[Records shown]
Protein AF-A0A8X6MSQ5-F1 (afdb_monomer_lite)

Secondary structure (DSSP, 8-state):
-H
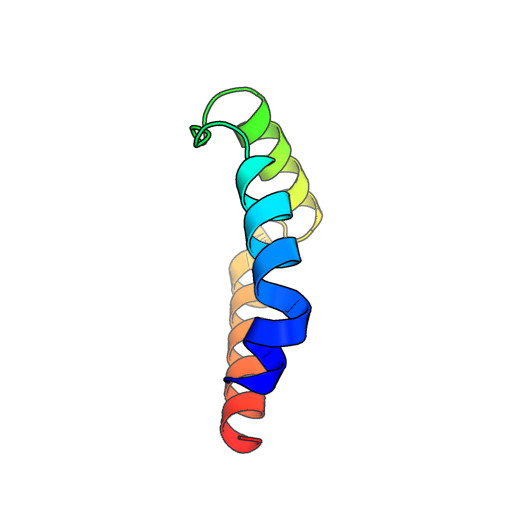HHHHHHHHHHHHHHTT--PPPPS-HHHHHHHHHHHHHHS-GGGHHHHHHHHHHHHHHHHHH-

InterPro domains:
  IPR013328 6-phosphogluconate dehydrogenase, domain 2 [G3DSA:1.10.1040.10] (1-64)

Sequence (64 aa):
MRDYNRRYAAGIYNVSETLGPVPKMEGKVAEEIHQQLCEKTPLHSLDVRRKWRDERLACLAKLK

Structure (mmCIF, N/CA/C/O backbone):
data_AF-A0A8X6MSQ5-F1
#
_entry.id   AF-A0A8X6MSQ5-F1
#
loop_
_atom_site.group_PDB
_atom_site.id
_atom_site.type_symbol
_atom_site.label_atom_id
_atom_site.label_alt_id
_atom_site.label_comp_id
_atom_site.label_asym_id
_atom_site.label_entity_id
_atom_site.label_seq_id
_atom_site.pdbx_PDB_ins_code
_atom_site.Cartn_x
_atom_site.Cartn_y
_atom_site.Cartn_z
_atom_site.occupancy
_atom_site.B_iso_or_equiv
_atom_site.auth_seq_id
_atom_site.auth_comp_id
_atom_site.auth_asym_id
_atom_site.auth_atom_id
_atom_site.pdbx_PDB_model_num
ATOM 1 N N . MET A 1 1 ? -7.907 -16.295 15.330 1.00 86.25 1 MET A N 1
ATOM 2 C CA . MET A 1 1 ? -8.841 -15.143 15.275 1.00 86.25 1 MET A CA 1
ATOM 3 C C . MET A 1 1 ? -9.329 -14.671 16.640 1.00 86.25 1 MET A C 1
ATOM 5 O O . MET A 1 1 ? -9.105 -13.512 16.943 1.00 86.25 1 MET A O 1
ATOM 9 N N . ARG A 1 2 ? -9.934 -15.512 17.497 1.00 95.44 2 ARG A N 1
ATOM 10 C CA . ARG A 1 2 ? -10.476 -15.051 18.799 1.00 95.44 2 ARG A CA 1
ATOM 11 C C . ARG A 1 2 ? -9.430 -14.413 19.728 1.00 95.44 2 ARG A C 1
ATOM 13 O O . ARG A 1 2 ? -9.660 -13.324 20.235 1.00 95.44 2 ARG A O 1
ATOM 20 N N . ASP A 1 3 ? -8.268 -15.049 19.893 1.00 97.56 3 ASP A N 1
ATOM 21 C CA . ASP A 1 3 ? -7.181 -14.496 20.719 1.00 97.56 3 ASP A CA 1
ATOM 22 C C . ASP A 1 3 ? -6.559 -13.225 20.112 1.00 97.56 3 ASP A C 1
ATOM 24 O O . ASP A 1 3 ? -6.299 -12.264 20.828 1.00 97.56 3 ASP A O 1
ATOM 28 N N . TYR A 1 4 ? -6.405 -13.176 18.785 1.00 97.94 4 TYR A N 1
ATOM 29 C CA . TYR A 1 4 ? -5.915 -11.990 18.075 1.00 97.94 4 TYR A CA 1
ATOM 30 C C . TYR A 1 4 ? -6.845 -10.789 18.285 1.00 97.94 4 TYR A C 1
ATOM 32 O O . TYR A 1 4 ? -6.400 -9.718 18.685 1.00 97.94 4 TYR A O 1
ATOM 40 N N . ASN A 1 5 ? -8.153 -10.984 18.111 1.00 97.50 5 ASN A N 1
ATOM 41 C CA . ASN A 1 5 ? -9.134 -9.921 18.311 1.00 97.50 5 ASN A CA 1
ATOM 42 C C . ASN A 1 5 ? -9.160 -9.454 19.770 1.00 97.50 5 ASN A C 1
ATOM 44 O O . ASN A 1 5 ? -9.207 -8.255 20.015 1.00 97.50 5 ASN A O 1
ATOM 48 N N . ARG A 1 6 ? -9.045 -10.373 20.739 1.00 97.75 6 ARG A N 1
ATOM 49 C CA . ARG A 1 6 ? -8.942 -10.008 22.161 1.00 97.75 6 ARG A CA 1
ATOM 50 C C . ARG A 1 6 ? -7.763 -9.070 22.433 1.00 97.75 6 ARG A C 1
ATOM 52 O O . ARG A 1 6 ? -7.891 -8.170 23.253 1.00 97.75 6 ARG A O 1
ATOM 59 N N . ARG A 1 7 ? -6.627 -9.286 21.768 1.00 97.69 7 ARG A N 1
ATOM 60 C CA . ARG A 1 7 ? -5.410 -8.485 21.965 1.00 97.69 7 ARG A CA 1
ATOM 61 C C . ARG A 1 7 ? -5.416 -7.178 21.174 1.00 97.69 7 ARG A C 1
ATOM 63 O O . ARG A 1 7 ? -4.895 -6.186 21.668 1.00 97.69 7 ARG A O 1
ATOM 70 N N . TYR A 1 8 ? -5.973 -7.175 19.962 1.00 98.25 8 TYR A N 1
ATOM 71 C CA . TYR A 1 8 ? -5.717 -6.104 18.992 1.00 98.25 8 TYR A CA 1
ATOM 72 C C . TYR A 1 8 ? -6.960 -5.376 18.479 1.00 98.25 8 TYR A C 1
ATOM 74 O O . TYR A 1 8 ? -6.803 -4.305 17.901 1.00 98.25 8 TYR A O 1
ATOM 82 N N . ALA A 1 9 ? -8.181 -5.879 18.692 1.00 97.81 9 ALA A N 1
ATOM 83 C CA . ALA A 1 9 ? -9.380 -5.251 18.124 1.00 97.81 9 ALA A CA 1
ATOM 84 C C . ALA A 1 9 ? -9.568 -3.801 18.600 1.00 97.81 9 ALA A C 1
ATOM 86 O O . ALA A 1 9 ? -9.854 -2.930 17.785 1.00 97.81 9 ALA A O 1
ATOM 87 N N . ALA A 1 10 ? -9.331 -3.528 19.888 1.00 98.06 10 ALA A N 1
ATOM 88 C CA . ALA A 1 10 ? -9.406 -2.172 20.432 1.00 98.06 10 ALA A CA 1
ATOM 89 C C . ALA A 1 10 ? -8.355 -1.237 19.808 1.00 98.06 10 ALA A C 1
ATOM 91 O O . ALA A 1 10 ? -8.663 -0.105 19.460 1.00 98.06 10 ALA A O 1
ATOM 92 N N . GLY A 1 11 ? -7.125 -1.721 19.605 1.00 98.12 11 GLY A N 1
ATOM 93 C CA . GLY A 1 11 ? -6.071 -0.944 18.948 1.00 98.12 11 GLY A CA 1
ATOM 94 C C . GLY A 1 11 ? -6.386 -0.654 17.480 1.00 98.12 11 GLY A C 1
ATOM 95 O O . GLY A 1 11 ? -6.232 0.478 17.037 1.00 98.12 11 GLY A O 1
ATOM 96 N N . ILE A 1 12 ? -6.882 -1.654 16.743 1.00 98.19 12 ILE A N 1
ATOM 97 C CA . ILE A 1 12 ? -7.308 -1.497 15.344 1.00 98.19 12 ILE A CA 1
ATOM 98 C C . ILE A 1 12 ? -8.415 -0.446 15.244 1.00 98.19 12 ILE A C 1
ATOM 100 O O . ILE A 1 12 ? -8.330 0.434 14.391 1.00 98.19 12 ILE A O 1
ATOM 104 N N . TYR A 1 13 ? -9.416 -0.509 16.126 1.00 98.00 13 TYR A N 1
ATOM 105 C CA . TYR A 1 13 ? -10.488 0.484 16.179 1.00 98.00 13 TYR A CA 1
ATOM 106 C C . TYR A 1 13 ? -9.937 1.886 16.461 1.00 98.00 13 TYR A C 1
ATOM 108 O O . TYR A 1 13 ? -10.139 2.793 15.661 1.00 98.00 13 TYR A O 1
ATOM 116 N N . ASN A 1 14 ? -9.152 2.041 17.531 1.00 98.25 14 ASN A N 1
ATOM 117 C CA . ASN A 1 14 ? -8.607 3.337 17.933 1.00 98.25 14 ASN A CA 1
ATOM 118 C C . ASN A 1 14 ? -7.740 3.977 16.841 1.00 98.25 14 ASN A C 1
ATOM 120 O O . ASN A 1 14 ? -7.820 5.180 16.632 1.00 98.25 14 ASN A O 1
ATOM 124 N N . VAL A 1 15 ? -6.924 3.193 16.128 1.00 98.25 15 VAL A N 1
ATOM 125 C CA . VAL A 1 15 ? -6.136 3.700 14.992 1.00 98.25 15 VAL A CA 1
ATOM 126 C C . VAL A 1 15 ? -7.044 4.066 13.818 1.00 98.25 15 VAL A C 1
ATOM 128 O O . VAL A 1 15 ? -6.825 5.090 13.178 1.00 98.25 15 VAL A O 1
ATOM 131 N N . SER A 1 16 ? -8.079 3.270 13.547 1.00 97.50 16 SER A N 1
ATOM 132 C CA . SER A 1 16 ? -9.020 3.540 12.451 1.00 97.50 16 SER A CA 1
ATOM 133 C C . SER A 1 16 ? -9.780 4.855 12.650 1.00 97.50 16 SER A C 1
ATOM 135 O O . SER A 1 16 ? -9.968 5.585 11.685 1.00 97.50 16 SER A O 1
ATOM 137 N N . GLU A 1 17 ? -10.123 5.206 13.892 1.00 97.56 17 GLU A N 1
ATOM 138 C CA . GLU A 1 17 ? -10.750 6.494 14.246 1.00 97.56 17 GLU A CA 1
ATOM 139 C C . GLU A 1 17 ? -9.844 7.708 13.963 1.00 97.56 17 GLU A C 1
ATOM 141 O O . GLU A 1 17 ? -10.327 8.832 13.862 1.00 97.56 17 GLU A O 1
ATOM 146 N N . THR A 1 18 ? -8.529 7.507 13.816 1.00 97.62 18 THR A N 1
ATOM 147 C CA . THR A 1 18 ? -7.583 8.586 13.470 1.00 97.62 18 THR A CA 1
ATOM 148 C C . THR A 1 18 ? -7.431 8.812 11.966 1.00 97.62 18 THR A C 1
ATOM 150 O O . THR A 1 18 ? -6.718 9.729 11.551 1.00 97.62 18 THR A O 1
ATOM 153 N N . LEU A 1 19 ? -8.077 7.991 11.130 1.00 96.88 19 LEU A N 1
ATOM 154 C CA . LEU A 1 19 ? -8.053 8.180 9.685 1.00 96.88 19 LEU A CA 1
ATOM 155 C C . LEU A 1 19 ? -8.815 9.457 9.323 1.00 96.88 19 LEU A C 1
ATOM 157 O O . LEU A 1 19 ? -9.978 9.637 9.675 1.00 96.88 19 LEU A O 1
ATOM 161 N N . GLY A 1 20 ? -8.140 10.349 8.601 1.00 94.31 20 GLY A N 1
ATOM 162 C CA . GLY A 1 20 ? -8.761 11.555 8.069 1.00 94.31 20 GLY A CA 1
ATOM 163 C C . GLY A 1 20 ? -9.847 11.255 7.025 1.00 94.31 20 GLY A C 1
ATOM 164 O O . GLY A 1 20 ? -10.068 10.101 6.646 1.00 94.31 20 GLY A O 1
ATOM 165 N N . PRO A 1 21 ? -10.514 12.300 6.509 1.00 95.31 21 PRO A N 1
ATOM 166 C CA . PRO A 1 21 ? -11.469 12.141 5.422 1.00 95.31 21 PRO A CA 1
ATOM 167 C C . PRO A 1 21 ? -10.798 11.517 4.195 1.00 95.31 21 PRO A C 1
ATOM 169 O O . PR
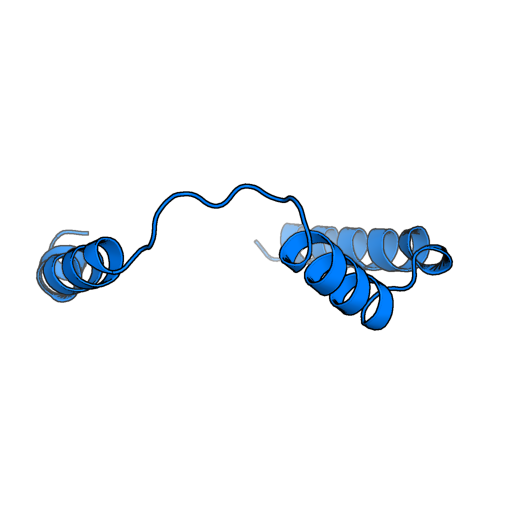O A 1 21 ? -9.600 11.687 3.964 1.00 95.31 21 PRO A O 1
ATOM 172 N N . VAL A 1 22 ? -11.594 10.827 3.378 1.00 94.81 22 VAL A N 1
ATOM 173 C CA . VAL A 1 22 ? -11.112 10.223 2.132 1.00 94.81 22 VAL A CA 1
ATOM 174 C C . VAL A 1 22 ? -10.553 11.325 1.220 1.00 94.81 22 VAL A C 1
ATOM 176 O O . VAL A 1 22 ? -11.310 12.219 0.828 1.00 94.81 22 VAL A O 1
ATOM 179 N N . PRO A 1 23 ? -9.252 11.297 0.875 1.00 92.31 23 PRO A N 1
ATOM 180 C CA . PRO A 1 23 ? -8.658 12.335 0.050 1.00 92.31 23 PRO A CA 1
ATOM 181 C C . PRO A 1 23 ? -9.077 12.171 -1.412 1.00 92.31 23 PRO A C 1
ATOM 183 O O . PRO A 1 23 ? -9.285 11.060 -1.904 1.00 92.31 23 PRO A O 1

[Activity] Look back at the entries above. Retype the line with "ATOM 9 N N .", the line with "ATOM 48 N N", and all lines in between.

[Output below]
ATOM 9 N N . ARG A 1 2 ? -9.934 -15.512 17.497 1.00 95.44 2 ARG A N 1
ATOM 10 C CA . ARG A 1 2 ? -10.476 -15.051 18.799 1.00 95.44 2 ARG A CA 1
ATOM 11 C C . ARG A 1 2 ? -9.430 -14.413 19.728 1.00 95.44 2 ARG A C 1
ATOM 13 O O . ARG A 1 2 ? -9.660 -13.324 20.235 1.00 95.44 2 ARG A O 1
ATOM 20 N N . ASP A 1 3 ? -8.268 -15.049 19.893 1.00 97.56 3 ASP A N 1
ATOM 21 C CA . ASP A 1 3 ? -7.181 -14.496 20.719 1.00 97.56 3 ASP A CA 1
ATOM 22 C C . ASP A 1 3 ? -6.559 -13.225 20.112 1.00 97.56 3 ASP A C 1
ATOM 24 O O . ASP A 1 3 ? -6.299 -12.264 20.828 1.00 97.56 3 ASP A O 1
ATOM 28 N N . TYR A 1 4 ? -6.405 -13.176 18.785 1.00 97.94 4 TYR A N 1
ATOM 29 C CA . TYR A 1 4 ? -5.915 -11.990 18.075 1.00 97.94 4 TYR A CA 1
ATOM 30 C C . TYR A 1 4 ? -6.845 -10.789 18.285 1.00 97.94 4 TYR A C 1
ATOM 32 O O . TYR A 1 4 ? -6.400 -9.718 18.685 1.00 97.94 4 TYR A O 1
ATOM 40 N N . ASN A 1 5 ? -8.153 -10.984 18.111 1.00 97.50 5 ASN A N 1
ATOM 41 C CA . ASN A 1 5 ? -9.134 -9.921 18.311 1.00 97.50 5 ASN A CA 1
ATOM 42 C C . ASN A 1 5 ? -9.160 -9.454 19.770 1.00 97.50 5 ASN A C 1
ATOM 44 O O . ASN A 1 5 ? -9.207 -8.255 20.015 1.00 97.50 5 ASN A O 1
ATOM 48 N N . ARG A 1 6 ? -9.045 -10.373 20.739 1.00 97.75 6 ARG A N 1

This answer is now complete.